Distributed network computing protocol

The Network Computing System (NCS) was an implementation of the Network Computing Architecture (NCA), launched in 1987. It comprised a set of tools for implementing distributed software applications, or distributed computing. The three principal components of NCS were a runtime environment for remote procedure calls, a network interface definition language (NIDL) compiler, and a location broker service.

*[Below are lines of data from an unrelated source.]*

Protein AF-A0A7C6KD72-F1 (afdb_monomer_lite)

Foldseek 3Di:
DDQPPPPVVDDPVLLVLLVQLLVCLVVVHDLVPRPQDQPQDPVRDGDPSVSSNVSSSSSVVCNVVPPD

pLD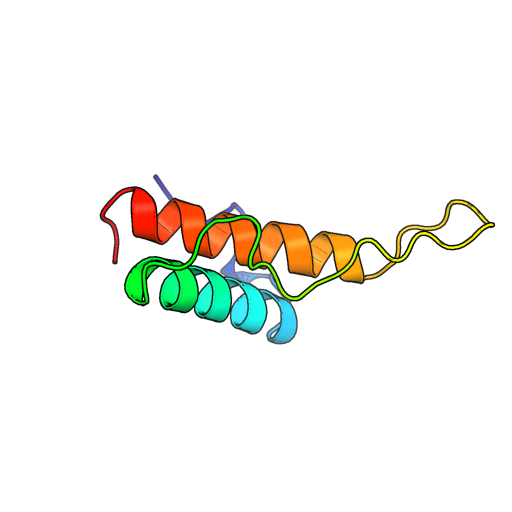DT: mean 81.41, std 12.55, range [50.91, 94.88]

Radius of gyration: 12.39 Å; chains: 1; bounding box: 29×22×35 Å

Secondary structure (DSSP, 8-state):
-PSPTTGGGS-HHHHHHHHHHHHHHHTT--GGG--------TT-PPPTHHHHHHHHHHHHHHHHTT--

Structure (mmCIF, N/CA/C/O backbone):
data_AF-A0A7C6KD72-F1
#
_entry.id   AF-A0A7C6KD72-F1
#
loop_
_atom_site.group_PDB
_atom_site.id
_atom_site.type_symbol
_atom_site.label_atom_id
_atom_site.label_alt_id
_atom_site.label_comp_id
_atom_site.label_asym_id
_atom_site.label_entity_id
_atom_site.label_seq_id
_atom_site.pdbx_PDB_ins_code
_atom_site.Cartn_x
_atom_site.Cartn_y
_atom_site.Cartn_z
_atom_site.occupancy
_atom_site.B_iso_or_equiv
_atom_site.auth_seq_id
_atom_site.auth_comp_id
_atom_site.auth_asym_id
_atom_site.auth_atom_id
_atom_site.pdbx_PDB_model_num
ATOM 1 N N . MET A 1 1 ? 2.466 -3.658 16.190 1.00 50.91 1 MET A N 1
ATOM 2 C CA . MET A 1 1 ? 3.469 -4.255 15.274 1.00 50.91 1 MET A CA 1
ATOM 3 C C . MET A 1 1 ? 4.355 -3.133 14.764 1.00 50.91 1 MET A C 1
ATOM 5 O O . MET A 1 1 ? 3.823 -2.086 14.415 1.00 50.91 1 MET A O 1
ATOM 9 N N . ASN A 1 2 ? 5.674 -3.330 14.781 1.00 59.94 2 ASN A N 1
ATOM 10 C CA . ASN A 1 2 ? 6.641 -2.347 14.288 1.00 59.94 2 ASN A CA 1
ATOM 11 C C . ASN A 1 2 ? 6.448 -2.078 12.787 1.00 59.94 2 ASN A C 1
ATOM 13 O O . ASN A 1 2 ? 5.917 -2.924 12.065 1.00 59.94 2 ASN A O 1
ATOM 17 N N . LEU A 1 3 ? 6.883 -0.898 12.330 1.00 65.00 3 LEU A N 1
ATOM 18 C CA . LEU A 1 3 ? 7.088 -0.623 10.904 1.00 65.00 3 LEU A CA 1
ATOM 19 C C . LEU A 1 3 ? 7.850 -1.798 10.256 1.00 65.00 3 LEU A C 1
ATOM 21 O O . LEU A 1 3 ? 8.679 -2.404 10.942 1.00 65.00 3 LEU A O 1
ATOM 25 N N . PRO A 1 4 ? 7.614 -2.112 8.966 1.00 65.81 4 PRO A N 1
ATOM 26 C CA . PRO A 1 4 ? 8.381 -3.141 8.270 1.00 65.81 4 PRO A CA 1
ATOM 27 C C . PRO A 1 4 ? 9.883 -2.931 8.492 1.00 65.81 4 PRO A C 1
ATOM 29 O O . PRO A 1 4 ? 10.358 -1.788 8.438 1.00 65.81 4 PRO A O 1
ATOM 32 N N . ASP A 1 5 ? 10.622 -4.013 8.754 1.00 65.00 5 ASP A N 1
ATOM 33 C CA . ASP A 1 5 ? 12.061 -3.934 9.005 1.00 65.00 5 ASP A CA 1
ATOM 34 C C . ASP A 1 5 ? 12.745 -3.102 7.912 1.00 65.00 5 ASP A C 1
ATOM 36 O O . ASP A 1 5 ? 12.520 -3.286 6.712 1.00 65.00 5 ASP A O 1
ATOM 40 N N . ARG A 1 6 ? 13.576 -2.144 8.341 1.00 69.88 6 ARG A N 1
ATOM 41 C CA . ARG A 1 6 ? 14.284 -1.194 7.466 1.00 69.88 6 ARG A CA 1
ATOM 42 C C . ARG A 1 6 ? 13.386 -0.240 6.663 1.00 69.88 6 ARG A C 1
ATOM 44 O O . ARG A 1 6 ? 13.860 0.307 5.669 1.00 69.88 6 ARG A O 1
ATOM 51 N N . TYR A 1 7 ? 12.160 0.071 7.098 1.00 65.25 7 TYR A N 1
ATOM 52 C CA . TYR A 1 7 ? 11.335 1.142 6.499 1.00 65.25 7 TYR A CA 1
ATOM 53 C C . TYR A 1 7 ? 12.111 2.464 6.309 1.00 65.25 7 TYR A C 1
ATOM 55 O O . TYR A 1 7 ? 11.982 3.151 5.296 1.00 65.25 7 TYR A O 1
ATOM 63 N N . GLN A 1 8 ? 13.003 2.794 7.249 1.00 70.31 8 GLN A N 1
ATOM 64 C CA . GLN A 1 8 ? 13.880 3.968 7.166 1.00 70.31 8 GLN A CA 1
ATOM 65 C C . GLN A 1 8 ? 14.961 3.885 6.072 1.00 70.31 8 GLN A C 1
ATOM 67 O O . GLN A 1 8 ? 15.527 4.912 5.706 1.00 70.31 8 GLN A O 1
ATOM 72 N N . GLN A 1 9 ? 15.237 2.701 5.527 1.00 77.25 9 GLN A N 1
ATOM 73 C CA . GLN A 1 9 ? 16.160 2.478 4.406 1.00 77.25 9 GLN A CA 1
ATOM 74 C C . GLN A 1 9 ? 15.413 2.352 3.072 1.00 77.25 9 GLN A C 1
ATOM 76 O O . GLN A 1 9 ? 16.040 2.272 2.019 1.00 77.25 9 GLN A O 1
ATOM 81 N N . TRP A 1 10 ? 14.073 2.346 3.083 1.00 81.00 10 TRP A N 1
ATOM 82 C CA . TRP A 1 10 ? 13.298 2.305 1.848 1.00 81.00 10 TRP A CA 1
ATOM 83 C C . TRP A 1 10 ? 13.537 3.572 1.036 1.00 81.00 10 TRP A C 1
ATOM 85 O O . TRP A 1 10 ? 13.560 4.679 1.590 1.00 81.00 10 TRP A O 1
ATOM 95 N N . ASN A 1 11 ? 13.638 3.406 -0.285 1.00 82.50 11 ASN A N 1
ATOM 96 C CA . ASN A 1 11 ? 13.628 4.520 -1.225 1.00 82.50 11 ASN A CA 1
ATOM 97 C C . ASN A 1 11 ? 12.350 5.366 -0.995 1.00 82.50 11 ASN A C 1
ATOM 99 O O . ASN A 1 11 ? 11.277 4.788 -0.773 1.00 82.50 11 ASN A O 1
ATOM 103 N N . PRO A 1 12 ? 12.430 6.711 -1.050 1.00 84.94 12 PRO A N 1
ATOM 104 C CA . PRO A 1 12 ? 11.271 7.605 -0.980 1.00 84.94 12 PRO A CA 1
ATOM 105 C C . PRO A 1 12 ? 10.041 7.145 -1.778 1.00 84.94 12 PRO A C 1
ATOM 107 O O . PRO A 1 12 ? 8.916 7.266 -1.293 1.00 84.94 12 PRO A O 1
ATOM 110 N N . ALA A 1 13 ? 10.239 6.548 -2.957 1.00 85.19 13 ALA A N 1
ATOM 111 C CA . ALA A 1 13 ? 9.150 6.044 -3.792 1.00 85.19 13 ALA A CA 1
ATOM 112 C C . ALA A 1 13 ? 8.336 4.918 -3.115 1.00 85.19 13 ALA A C 1
ATOM 114 O O . ALA A 1 13 ? 7.105 4.910 -3.184 1.00 85.19 13 ALA A O 1
ATOM 115 N N . TRP A 1 14 ? 8.995 3.996 -2.404 1.00 86.69 14 TRP A N 1
ATOM 116 C CA . TRP A 1 14 ? 8.328 2.912 -1.670 1.00 86.69 14 TRP A CA 1
ATOM 117 C C . TRP A 1 14 ? 7.614 3.424 -0.420 1.00 86.69 14 TRP A C 1
ATOM 119 O O . TRP A 1 14 ? 6.511 2.978 -0.115 1.00 86.69 14 TRP A O 1
ATOM 129 N N . ARG A 1 15 ? 8.179 4.426 0.264 1.00 88.81 15 ARG A N 1
ATOM 130 C CA . ARG A 1 15 ? 7.475 5.103 1.368 1.00 88.81 15 ARG A CA 1
ATOM 131 C C . ARG A 1 15 ? 6.210 5.803 0.875 1.00 88.81 15 ARG A C 1
ATOM 133 O O . ARG A 1 15 ? 5.195 5.797 1.563 1.00 88.81 15 ARG A O 1
ATOM 140 N N . GLY A 1 16 ? 6.249 6.372 -0.332 1.00 90.88 16 GLY A N 1
ATOM 141 C CA . GLY A 1 16 ? 5.067 6.917 -0.998 1.00 90.88 16 GLY A CA 1
ATOM 142 C C . GLY A 1 16 ? 3.984 5.859 -1.221 1.00 90.88 16 GLY A C 1
ATOM 143 O O . GLY A 1 16 ? 2.821 6.102 -0.909 1.00 90.88 16 GLY A O 1
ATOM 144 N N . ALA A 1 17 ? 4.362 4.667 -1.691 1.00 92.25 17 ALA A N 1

The location broker differentiated NCS from similar offerings, such as the rival Open Network Computing technology from Sun Microsystems, by permitting services to be distributed in a dynamic fashion and offering the possibility of "location independence".

The design and implementation of DCE/RPC, the remote procedure call mechanism in the Distributed Computing Environment, is based on NCA/NCS. In response to a request for proposals from the Open Software Foundation for distributed computing environments, NCS featured in the DEcorum proposal submitted by Apollo, by then incorporated as a division within Hewlett-Packard, along with IBM, Locus Computing, Transarc, Digital Equipment Corporation and Microsoft. It also was the first implementation of universally unique identifiers, these being employed by the location broker to identify objects in the distributed system.

==Bibliography==

- Kong, Mike (1987). "Network Computing System Reference Manual"
- Zahn, Lisa (1990). "Network Computing Architecture"
- Lyons, Tom (1991). Network Computing System Tutorial. Hewlett-Packard Company, New Jersey: Prentice Hall. ISBN 0-13-617242-3
- P. Leach et al. (2005). RFC 4122 — A Universally Unique IDentifier (UUID) URN Namespace. Internet Engineering Task Force.